Abweichend von der kindergeldrechtlichen Zurechnung bestimmt § 11 Abs. 1 Satz 4, Satz 3 SGB II, das für die Bestimmung des zu berücksichtigenden Einkommens nach dem SGB II das Kindergeld für zur Bedarfsgemeinschaft gehörende Kinder als Einkommen dem jeweiligen Kind zuzurechnen ist, soweit es bei dem jeweiligen Kind zur Sicherung des Lebensunterhalts benötigt wird. Das Kindergeld soll damit vorrangig zur Sicherung des Lebensunterhalts des Kindes verwendet werden. Es nimmt insoweit nicht an der Einkommensverteilung innerhalb der Bedarfsgemeinschaft nach § 9 Abs. 2 Satz 3 SGB II teil. Verfügt das Kind indes über hinreichendes Einkommen, um seinen Bedarf nach dem SGB II zu decken, scheidet es aus der Bedarfsgemeinschaft aus. Der nicht zur Bedarfsdeckung des Kindes benötigte Teil des Kindergeldes wird sodann dem Kindergeldberechtigten entsprechend den Regeln des BKGG zugerechnet und als dessen Einkommen nach den Regeln des SGB II verteilt (ständige Rechtsprechung des BSG, vergl. Urteil vom 18.06.2008, B 14 AS 55/07 R; Urteil vom 13.05.2009, B 4 AS 39/08 R; Urteil 07.07.2011 – B 14 KG 2/09 R).
Die Streitsache erhält mit der Neuregelung von § 1612 b Abs. 1 BGB ab 01.01.2008 durch das Gesetz zur Änderung des Unterhaltsrechts vom 21.12.2007 (BGBl. I, 3189) keine grundsätzliche Bedeutung.

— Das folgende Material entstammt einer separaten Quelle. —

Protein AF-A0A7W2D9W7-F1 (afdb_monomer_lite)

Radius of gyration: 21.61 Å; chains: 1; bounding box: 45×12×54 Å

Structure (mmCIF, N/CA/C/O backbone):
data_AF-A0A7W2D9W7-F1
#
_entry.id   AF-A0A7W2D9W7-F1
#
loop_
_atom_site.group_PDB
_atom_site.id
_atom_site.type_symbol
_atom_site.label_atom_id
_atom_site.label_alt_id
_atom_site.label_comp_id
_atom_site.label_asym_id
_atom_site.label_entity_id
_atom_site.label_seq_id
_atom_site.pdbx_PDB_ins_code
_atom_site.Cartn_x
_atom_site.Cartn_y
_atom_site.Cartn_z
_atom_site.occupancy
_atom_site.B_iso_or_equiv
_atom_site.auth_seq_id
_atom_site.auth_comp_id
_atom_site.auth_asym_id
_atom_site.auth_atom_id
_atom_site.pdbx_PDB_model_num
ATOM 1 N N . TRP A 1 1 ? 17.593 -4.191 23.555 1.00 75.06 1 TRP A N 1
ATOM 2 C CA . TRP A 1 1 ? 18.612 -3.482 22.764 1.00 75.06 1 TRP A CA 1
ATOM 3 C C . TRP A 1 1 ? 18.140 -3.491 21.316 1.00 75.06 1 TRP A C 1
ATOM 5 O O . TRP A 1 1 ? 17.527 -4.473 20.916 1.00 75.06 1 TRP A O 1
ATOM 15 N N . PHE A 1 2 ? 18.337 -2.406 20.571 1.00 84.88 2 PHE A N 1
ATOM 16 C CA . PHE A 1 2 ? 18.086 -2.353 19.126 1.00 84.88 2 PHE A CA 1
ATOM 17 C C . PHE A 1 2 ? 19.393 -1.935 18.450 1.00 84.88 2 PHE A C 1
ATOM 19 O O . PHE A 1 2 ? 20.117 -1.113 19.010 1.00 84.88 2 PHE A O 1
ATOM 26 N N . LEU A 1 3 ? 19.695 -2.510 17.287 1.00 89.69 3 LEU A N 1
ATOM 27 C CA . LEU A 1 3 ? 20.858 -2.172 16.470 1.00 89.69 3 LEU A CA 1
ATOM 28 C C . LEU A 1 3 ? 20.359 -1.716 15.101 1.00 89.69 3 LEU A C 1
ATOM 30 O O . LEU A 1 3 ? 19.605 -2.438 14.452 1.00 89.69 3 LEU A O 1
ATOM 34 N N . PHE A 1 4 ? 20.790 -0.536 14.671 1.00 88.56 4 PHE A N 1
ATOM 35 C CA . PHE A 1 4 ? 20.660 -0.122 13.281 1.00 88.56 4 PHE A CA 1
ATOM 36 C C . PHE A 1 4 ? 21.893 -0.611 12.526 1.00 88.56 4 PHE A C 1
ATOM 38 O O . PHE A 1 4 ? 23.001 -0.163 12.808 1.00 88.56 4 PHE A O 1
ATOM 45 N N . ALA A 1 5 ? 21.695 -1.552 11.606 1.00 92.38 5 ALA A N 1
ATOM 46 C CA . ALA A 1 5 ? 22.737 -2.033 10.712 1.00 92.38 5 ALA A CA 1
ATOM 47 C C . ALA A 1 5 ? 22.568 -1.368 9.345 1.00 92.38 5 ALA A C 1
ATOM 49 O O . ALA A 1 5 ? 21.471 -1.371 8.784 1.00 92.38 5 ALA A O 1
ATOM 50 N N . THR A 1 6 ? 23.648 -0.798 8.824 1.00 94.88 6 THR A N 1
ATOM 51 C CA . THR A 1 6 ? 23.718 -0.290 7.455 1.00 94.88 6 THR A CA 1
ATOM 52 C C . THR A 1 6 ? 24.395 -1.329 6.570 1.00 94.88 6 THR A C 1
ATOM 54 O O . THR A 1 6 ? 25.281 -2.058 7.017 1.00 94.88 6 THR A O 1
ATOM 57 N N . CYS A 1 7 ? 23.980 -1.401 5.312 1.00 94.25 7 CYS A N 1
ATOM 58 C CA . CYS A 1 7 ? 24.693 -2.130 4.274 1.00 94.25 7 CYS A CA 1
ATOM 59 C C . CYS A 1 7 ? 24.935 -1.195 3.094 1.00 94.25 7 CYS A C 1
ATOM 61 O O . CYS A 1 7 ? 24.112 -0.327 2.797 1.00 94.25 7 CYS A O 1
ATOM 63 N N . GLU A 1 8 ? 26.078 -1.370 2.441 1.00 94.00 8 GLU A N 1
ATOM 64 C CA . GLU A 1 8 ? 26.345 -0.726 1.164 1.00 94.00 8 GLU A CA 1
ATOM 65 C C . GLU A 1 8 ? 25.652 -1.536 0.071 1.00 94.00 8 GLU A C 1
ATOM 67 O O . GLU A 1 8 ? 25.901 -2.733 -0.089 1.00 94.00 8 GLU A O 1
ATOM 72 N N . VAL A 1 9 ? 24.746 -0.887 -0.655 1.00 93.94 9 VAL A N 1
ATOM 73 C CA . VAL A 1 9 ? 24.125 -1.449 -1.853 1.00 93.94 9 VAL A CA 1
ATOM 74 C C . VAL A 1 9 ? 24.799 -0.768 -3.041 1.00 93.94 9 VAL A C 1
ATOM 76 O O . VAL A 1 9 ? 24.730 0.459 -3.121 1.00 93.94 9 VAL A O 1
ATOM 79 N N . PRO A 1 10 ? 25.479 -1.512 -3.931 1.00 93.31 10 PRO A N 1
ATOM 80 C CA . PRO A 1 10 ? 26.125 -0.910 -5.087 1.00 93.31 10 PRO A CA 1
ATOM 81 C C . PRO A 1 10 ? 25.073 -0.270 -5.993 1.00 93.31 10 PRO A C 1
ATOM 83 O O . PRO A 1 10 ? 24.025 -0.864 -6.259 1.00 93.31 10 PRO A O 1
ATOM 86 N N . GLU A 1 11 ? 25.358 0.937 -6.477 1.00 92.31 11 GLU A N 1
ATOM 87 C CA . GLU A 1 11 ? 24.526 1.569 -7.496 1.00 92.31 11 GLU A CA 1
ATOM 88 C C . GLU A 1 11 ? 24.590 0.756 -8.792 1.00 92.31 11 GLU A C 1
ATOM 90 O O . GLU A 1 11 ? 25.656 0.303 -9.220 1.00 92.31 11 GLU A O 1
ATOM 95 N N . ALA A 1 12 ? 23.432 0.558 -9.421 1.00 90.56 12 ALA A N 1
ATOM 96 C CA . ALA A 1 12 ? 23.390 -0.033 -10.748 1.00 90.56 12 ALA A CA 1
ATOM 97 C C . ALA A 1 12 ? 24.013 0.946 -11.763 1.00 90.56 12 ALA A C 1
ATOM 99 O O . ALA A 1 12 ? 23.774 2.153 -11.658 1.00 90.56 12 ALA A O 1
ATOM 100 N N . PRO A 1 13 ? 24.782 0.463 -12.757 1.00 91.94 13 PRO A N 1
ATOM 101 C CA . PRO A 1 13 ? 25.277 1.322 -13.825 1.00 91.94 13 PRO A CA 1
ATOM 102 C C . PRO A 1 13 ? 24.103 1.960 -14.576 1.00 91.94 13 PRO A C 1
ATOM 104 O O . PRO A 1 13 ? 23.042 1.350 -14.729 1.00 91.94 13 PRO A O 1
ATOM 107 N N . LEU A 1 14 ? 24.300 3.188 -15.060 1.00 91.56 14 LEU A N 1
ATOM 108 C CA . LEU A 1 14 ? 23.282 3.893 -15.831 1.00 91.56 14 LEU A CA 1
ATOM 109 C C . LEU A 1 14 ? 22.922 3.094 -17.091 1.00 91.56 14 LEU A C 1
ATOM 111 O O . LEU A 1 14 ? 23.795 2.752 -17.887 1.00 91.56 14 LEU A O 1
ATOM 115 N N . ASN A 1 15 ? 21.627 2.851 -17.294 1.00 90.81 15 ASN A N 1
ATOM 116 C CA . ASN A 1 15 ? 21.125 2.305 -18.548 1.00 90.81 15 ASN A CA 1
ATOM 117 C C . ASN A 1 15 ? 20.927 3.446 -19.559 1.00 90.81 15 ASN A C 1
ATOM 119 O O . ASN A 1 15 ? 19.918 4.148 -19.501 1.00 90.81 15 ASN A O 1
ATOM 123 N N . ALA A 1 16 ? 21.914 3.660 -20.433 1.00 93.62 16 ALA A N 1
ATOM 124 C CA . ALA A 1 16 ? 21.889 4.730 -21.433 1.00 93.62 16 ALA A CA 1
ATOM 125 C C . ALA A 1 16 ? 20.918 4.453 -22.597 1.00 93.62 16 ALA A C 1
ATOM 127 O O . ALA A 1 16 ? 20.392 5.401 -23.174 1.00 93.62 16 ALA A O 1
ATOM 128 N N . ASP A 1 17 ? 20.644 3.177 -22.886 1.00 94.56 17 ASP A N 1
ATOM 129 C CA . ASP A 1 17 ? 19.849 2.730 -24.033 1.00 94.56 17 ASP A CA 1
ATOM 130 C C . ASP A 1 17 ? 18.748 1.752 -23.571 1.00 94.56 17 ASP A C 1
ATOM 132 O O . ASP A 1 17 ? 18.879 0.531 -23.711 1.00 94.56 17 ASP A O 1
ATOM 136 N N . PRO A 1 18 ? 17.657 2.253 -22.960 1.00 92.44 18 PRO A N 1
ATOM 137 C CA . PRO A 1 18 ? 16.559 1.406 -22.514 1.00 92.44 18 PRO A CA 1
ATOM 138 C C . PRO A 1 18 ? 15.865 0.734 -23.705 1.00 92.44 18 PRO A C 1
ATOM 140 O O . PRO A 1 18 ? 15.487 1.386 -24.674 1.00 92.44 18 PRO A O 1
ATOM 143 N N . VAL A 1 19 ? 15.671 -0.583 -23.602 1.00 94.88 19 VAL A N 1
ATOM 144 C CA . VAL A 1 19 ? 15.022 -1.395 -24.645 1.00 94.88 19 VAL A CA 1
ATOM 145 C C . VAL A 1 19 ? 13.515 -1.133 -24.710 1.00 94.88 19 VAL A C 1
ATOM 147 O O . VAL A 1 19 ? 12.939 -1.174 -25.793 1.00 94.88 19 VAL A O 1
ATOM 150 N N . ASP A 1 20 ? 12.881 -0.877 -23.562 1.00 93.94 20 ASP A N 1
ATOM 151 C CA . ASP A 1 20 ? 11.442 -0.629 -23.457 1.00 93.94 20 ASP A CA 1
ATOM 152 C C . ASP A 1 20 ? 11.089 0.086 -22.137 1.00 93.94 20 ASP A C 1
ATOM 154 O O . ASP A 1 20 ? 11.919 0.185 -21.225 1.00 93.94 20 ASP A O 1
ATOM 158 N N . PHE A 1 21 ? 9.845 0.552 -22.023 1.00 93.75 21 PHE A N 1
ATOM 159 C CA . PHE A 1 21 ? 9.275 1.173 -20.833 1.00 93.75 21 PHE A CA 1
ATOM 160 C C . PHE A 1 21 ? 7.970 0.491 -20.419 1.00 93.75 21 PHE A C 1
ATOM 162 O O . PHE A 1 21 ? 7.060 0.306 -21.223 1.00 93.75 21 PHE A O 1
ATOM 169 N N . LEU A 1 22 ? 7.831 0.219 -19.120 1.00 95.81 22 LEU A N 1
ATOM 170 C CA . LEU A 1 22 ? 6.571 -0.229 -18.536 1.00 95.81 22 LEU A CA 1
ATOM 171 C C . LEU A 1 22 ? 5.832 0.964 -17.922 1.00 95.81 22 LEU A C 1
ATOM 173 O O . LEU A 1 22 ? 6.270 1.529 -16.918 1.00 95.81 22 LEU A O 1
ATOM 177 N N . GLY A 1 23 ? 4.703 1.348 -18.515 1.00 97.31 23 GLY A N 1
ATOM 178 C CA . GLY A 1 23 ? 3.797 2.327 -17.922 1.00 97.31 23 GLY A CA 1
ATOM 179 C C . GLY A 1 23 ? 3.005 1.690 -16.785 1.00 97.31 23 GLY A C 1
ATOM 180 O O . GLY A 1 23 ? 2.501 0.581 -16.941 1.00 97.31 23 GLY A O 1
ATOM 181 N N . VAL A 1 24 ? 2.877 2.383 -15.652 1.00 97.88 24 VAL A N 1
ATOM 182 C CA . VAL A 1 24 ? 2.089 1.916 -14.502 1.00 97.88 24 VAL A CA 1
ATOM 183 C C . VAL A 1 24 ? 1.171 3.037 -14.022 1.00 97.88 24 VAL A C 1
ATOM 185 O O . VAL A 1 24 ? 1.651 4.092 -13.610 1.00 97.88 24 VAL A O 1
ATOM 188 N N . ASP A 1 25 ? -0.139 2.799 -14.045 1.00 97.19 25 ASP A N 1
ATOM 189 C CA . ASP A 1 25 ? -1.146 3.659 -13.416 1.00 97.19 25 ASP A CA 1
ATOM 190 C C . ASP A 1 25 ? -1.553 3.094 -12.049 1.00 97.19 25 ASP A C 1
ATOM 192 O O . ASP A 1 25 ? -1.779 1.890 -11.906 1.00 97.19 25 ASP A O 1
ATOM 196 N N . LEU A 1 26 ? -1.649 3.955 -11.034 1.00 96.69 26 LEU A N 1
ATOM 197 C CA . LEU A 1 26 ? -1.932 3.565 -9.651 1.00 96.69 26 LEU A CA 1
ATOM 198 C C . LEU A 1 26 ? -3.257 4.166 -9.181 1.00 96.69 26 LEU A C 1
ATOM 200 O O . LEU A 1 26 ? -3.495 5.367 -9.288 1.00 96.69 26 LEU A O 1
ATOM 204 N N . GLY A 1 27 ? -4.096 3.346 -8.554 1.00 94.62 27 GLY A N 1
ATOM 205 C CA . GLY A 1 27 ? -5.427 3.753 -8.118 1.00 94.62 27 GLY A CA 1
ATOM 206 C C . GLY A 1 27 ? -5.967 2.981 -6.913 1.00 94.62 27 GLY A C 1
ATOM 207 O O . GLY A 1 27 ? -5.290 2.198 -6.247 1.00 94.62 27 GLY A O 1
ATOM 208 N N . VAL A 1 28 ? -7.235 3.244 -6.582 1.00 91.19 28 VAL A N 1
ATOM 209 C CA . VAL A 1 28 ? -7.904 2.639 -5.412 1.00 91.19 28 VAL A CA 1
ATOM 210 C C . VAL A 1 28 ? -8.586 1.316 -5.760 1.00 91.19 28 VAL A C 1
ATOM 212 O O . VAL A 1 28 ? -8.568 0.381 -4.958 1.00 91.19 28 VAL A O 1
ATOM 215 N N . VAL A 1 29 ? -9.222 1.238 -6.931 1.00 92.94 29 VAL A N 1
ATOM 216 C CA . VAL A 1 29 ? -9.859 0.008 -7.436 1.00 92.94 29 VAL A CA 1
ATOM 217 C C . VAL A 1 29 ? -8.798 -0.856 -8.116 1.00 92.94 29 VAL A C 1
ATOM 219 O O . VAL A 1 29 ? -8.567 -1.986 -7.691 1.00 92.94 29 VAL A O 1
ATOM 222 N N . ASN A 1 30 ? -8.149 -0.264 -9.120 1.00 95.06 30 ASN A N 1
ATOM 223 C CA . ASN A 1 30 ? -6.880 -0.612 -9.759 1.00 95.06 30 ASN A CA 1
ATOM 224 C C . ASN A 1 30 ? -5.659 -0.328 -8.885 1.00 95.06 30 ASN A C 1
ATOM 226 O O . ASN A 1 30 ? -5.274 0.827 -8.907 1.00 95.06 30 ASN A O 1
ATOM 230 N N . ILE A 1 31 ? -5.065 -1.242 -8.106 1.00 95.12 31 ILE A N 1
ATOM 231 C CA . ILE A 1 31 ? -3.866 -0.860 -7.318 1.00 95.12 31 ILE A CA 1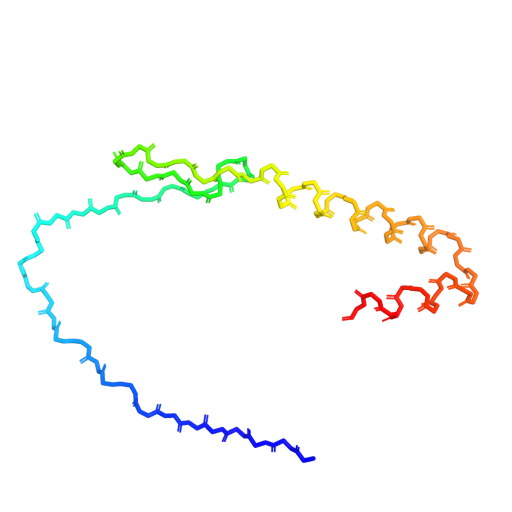
ATOM 232 C C . ILE A 1 31 ? -2.711 -0.510 -8.246 1.00 95.12 31 ILE A C 1
ATOM 234 O O . ILE A 1 31 ? -2.046 0.496 -8.025 1.00 95.12 31 ILE A O 1
ATOM 238 N N . ALA A 1 32 ? -2.532 -1.323 -9.280 1.00 96.94 32 ALA A N 1
ATOM 239 C CA . ALA A 1 32 ? -1.661 -1.044 -10.402 1.00 96.94 32 ALA A CA 1
ATOM 240 C C . ALA A 1 32 ? -2.321 -1.573 -11.678 1.00 96.94 32 ALA A C 1
ATOM 242 O O . ALA A 1 32 ? -2.943 -2.642 -11.661 1.00 96.94 32 ALA A O 1
ATOM 243 N N . VAL A 1 33 ? -2.208 -0.810 -12.757 1.00 97.56 33 VAL A N 1
ATOM 244 C CA . VAL A 1 33 ? -2.515 -1.245 -14.119 1.00 97.56 33 VAL A CA 1
ATOM 245 C C . VAL A 1 33 ? -1.292 -0.954 -14.965 1.00 97.56 33 VAL A C 1
ATOM 247 O O . VAL A 1 33 ? -0.817 0.181 -14.990 1.00 97.56 33 VAL A O 1
ATOM 250 N N . THR A 1 34 ? -0.772 -1.975 -15.623 1.00 97.94 34 THR A N 1
ATOM 251 C CA . THR A 1 34 ? 0.414 -1.855 -16.462 1.00 97.94 34 THR A CA 1
ATOM 252 C C . THR A 1 34 ? 0.027 -1.649 -17.926 1.00 97.94 34 THR A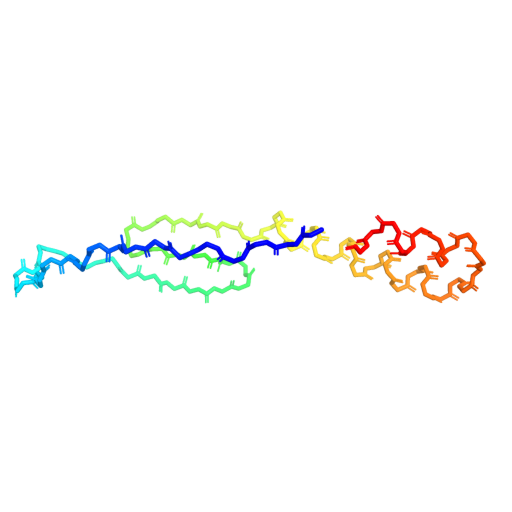 C 1
ATOM 254 O O . THR A 1 34 ? -1.054 -2.049 -18.370 1.00 97.94 34 THR A O 1
ATOM 257 N N . SER A 1 35 ? 0.905 -1.018 -18.707 1.00 97.25 35 SER A N 1
ATOM 258 C CA . SER A 1 35 ? 0.684 -0.783 -20.141 1.00 97.25 35 SER A CA 1
ATOM 259 C C . SER A 1 35 ? 0.639 -2.066 -20.980 1.00 97.25 35 SER A C 1
ATOM 261 O O . SER A 1 35 ? 0.108 -2.039 -22.086 1.00 97.25 35 SER A O 1
ATOM 263 N N . ASP A 1 36 ? 1.149 -3.184 -20.460 1.00 96.44 36 ASP A N 1
ATOM 264 C CA . ASP A 1 36 ? 1.069 -4.522 -21.065 1.00 96.44 36 ASP A CA 1
ATOM 265 C C . ASP A 1 36 ? -0.189 -5.314 -20.641 1.00 96.44 36 ASP A C 1
ATOM 267 O O . ASP A 1 36 ? -0.390 -6.450 -21.074 1.00 96.44 36 ASP A O 1
ATOM 271 N N . GLY A 1 37 ? -1.086 -4.698 -19.860 1.00 95.19 37 GLY A N 1
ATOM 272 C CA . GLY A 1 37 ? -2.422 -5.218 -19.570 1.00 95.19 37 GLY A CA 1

§ 1612 b Abs. 1 BGB in der ab 01.01.2008 geltenden Fassung bestimmt, dass das auf das Kind entfallende Kindergeld zur Deckung seines Barbedarfs zu verwenden ist und zwar zur Hälfte, wenn ein Elternteil seine Unterhaltspflicht durch Betreuung des Kindes erfüllt, in allen anderen Fällen in voller Höhe. Diese Regelung beinhaltet gegenüber der Vorgängernorm eine Neukonzipierung der Berücksichtigung von Kindergeld im Unterhaltsrecht. Während bis zum Inkrafttreten der Neuregelung das Kindergeld auf den Barunterhaltsanspruch des Kindes angerechnet wurde, erfolgt seit dem 01.01.2008 eine Berücksichtigung des Kindergeldes bereits bei der Bestimmung des Bedarfs des Kindes. Mit der Neuregelung wollte der Gesetzgeber ausdrücklich eine Harmonisierung der unterhaltsrechtlichen und der sozialrechtlichen Rechtslage durch Anpassung des Unterhaltsrechts an die sozialrechtliche Rechtslage erreichen (Begründung der Bundesregierung zum Entwurf eines Gesetzes zur Reform des Unterhaltsrechts, BT-Drucks. 16/1830 S. 29). Damit besteht gerade kein Widerspruch zwischen der zivilrechtlichen und der sozialrechtlichen Zuordnung des Kindergeldes als Einkommen. Sowohl § 11 Abs. 1 Satz 4 SGB II als auch nunmehr § 1612 b BGB ordnen – abweichend von der grundsätzlichen kindergeldrechtlichen Zuordnung – jeweils an, dass das auf das Kind entfallende Kindergeld zur Deckung des sozialrechtlichen bzw. unterhaltsrechtlichen Bedarfs des Kindes zu verwenden ist.
Die Kostenentscheidung beruht auf einer entsprechenden Anwendung von § 193 SGG.
Der Beschluss ist nicht mit der Beschwerde an das Bundessozialgericht anfechtbar (§ 177 SGG).